What this task involves: Here is the task for the records below: repeat exactly the lines from the one with "ATOM 145 C CA" to the one with "ATOM 148 O O", both included, and nothing else.

Records contained in a dataset

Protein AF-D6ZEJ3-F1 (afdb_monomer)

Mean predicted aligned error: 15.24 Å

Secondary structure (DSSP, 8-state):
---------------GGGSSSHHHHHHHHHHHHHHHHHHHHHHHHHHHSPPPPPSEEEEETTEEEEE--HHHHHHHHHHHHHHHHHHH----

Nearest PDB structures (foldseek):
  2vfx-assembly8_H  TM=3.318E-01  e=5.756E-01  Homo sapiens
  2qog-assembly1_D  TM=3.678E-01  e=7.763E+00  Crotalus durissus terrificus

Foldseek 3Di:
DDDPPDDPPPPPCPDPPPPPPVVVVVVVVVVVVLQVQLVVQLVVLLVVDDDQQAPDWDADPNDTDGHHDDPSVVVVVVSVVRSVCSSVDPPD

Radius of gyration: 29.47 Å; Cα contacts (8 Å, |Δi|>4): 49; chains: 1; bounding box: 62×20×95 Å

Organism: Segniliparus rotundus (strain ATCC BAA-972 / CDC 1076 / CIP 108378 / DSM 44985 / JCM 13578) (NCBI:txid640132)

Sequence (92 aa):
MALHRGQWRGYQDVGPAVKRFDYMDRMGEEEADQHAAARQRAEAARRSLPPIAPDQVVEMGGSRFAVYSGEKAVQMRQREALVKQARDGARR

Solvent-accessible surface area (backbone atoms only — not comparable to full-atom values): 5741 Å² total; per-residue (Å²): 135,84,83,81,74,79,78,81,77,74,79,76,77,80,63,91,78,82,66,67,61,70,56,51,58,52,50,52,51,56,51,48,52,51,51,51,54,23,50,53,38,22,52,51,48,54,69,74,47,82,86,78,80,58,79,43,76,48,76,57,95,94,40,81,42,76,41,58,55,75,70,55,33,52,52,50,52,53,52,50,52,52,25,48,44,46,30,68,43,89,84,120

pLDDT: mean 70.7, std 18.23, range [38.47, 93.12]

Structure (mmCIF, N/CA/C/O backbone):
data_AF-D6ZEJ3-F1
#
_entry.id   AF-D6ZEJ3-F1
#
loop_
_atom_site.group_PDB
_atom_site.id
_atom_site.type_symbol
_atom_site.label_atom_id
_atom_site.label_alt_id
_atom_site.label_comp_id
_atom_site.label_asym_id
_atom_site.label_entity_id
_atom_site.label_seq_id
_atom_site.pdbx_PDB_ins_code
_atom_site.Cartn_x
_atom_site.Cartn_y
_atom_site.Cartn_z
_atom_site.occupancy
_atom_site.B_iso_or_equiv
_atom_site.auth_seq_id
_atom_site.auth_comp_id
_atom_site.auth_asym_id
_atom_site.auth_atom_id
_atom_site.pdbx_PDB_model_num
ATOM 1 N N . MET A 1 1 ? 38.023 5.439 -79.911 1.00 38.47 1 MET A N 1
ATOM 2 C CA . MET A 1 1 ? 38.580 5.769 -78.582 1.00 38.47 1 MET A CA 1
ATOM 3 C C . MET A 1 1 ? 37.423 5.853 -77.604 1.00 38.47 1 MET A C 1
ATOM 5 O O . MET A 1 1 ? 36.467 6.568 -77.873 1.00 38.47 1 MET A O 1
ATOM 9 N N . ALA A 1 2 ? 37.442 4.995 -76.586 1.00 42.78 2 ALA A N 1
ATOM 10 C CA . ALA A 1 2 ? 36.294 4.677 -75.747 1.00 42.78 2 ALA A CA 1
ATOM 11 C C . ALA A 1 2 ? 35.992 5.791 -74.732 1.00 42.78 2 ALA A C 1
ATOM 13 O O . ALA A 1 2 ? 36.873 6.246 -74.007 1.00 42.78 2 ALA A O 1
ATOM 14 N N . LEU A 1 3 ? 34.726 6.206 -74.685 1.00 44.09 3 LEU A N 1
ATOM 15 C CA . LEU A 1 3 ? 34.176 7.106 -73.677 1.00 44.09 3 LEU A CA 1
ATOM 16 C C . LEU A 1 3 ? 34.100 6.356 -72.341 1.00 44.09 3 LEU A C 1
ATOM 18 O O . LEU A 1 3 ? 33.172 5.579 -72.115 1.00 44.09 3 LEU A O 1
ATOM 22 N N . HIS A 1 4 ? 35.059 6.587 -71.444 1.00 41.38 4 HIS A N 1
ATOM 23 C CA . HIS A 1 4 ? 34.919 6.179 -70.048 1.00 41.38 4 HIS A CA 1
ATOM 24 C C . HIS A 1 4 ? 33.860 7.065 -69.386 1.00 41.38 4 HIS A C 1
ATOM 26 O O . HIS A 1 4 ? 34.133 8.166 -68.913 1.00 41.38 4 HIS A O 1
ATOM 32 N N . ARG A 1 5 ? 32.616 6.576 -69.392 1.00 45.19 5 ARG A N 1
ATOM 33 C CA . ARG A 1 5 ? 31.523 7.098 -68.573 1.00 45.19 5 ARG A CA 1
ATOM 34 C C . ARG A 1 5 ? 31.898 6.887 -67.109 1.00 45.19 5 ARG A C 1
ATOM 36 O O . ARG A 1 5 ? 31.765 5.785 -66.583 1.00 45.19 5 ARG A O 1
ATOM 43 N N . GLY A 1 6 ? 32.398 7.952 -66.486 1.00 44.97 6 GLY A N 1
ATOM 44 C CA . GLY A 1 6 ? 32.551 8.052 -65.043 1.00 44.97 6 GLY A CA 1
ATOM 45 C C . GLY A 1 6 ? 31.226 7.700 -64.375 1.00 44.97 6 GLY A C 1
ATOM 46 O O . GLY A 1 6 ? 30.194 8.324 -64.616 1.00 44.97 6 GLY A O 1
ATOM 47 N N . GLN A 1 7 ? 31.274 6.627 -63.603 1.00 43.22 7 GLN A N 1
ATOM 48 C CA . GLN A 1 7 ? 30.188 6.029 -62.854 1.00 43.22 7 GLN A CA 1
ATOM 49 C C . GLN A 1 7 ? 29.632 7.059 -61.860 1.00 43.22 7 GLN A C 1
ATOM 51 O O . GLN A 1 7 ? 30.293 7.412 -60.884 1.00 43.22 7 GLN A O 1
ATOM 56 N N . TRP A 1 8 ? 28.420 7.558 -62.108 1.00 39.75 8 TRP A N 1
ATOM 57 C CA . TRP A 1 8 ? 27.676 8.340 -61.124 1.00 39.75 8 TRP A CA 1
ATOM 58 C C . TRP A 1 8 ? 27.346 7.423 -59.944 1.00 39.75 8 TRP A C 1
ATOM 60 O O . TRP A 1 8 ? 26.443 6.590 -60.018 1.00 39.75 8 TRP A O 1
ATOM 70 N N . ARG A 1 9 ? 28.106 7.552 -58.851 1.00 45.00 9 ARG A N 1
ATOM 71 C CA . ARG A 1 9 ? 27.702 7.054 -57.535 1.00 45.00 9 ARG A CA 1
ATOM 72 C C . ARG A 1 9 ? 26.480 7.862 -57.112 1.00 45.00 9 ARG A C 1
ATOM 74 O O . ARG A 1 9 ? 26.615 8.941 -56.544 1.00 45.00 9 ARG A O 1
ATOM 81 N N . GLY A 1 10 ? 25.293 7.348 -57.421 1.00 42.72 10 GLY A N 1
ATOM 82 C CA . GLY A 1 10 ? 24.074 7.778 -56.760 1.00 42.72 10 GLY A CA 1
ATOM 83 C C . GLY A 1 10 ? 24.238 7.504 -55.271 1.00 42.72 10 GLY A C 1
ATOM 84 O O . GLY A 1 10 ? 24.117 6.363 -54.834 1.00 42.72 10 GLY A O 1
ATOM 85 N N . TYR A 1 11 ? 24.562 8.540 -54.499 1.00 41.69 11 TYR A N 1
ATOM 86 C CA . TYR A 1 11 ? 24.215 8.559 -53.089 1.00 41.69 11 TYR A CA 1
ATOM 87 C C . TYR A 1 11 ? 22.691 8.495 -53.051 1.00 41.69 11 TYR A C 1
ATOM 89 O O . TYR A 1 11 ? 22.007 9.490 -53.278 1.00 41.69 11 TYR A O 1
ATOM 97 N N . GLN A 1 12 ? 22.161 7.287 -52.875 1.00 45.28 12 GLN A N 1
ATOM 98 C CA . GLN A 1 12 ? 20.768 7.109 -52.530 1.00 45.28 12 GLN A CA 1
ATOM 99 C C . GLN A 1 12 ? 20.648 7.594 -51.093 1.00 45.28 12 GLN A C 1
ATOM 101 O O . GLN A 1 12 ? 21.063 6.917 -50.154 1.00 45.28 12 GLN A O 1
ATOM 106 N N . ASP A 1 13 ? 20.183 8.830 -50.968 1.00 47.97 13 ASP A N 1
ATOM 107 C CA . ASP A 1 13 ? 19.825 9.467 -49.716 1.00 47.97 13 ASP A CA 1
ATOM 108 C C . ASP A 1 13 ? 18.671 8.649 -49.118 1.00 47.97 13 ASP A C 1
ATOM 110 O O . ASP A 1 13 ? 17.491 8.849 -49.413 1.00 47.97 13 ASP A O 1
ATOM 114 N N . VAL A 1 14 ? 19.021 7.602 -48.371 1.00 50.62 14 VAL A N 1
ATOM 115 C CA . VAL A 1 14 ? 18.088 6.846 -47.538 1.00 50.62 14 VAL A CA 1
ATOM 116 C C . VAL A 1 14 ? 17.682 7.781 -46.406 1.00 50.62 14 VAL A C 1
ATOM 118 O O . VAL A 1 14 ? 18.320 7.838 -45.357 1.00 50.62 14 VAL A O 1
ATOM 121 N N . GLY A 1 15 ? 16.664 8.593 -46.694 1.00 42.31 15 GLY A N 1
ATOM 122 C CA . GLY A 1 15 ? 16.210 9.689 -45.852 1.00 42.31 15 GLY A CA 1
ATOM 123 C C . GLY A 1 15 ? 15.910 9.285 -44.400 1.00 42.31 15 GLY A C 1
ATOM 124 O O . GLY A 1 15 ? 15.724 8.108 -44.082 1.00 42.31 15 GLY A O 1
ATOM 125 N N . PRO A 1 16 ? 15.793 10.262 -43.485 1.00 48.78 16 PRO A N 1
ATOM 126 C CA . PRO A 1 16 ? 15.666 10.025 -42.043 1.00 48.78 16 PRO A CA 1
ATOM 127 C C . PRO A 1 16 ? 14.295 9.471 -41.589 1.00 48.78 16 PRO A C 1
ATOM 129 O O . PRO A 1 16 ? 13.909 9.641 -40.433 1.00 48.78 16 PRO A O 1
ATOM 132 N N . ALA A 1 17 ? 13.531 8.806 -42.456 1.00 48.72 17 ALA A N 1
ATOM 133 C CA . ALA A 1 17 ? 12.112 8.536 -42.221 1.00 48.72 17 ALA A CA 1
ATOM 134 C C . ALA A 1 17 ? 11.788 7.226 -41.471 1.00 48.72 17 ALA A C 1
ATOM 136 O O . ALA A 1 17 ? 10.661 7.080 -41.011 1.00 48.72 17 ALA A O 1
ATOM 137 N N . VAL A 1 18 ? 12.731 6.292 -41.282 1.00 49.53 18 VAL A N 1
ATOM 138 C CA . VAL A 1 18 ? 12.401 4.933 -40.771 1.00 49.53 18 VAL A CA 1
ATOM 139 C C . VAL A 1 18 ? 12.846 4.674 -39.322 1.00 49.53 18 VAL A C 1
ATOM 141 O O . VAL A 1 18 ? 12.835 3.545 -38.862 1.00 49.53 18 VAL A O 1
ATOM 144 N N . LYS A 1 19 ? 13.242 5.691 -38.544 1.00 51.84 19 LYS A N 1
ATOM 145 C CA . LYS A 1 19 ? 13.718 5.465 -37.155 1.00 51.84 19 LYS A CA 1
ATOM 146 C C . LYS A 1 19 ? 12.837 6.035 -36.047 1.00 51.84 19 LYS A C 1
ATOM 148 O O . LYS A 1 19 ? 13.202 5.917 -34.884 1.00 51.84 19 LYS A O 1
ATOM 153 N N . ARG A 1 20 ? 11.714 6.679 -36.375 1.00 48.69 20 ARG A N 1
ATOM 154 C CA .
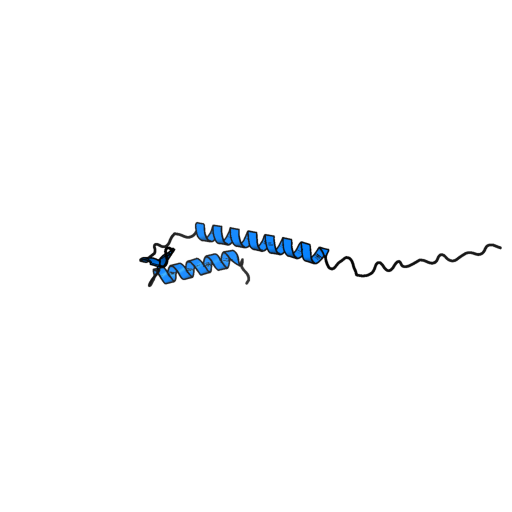 ARG A 1 20 ? 10.882 7.358 -35.364 1.00 48.69 20 ARG A CA 1
ATOM 155 C C . ARG A 1 20 ? 9.714 6.524 -34.835 1.00 48.69 20 ARG A C 1
ATOM 157 O O . ARG A 1 20 ? 9.353 6.728 -33.687 1.00 48.69 20 ARG A O 1
ATOM 164 N N . PHE A 1 21 ? 9.167 5.591 -35.615 1.00 47.56 21 PHE A N 1
ATOM 165 C CA . PHE A 1 21 ? 7.996 4.806 -35.197 1.00 47.56 21 PHE A CA 1
ATOM 166 C C . PHE A 1 21 ? 8.374 3.511 -34.453 1.00 47.56 21 PHE A C 1
ATOM 168 O O . PHE A 1 21 ? 7.924 3.335 -33.327 1.00 47.56 21 PHE A O 1
ATOM 175 N N . ASP A 1 22 ? 9.316 2.705 -34.964 1.00 49.97 22 ASP A N 1
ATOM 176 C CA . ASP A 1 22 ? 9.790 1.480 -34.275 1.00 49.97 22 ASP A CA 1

Output of the exercise:
ATOM 145 C CA . LYS A 1 19 ? 13.718 5.465 -37.155 1.00 51.84 19 LYS A CA 1
ATOM 146 C C . LYS A 1 19 ? 12.837 6.035 -36.047 1.00 51.84 19 LYS A C 1
ATOM 148 O O . LYS A 1 19 ? 13.202 5.917 -34.884 1.00 51.84 19 LYS A O 1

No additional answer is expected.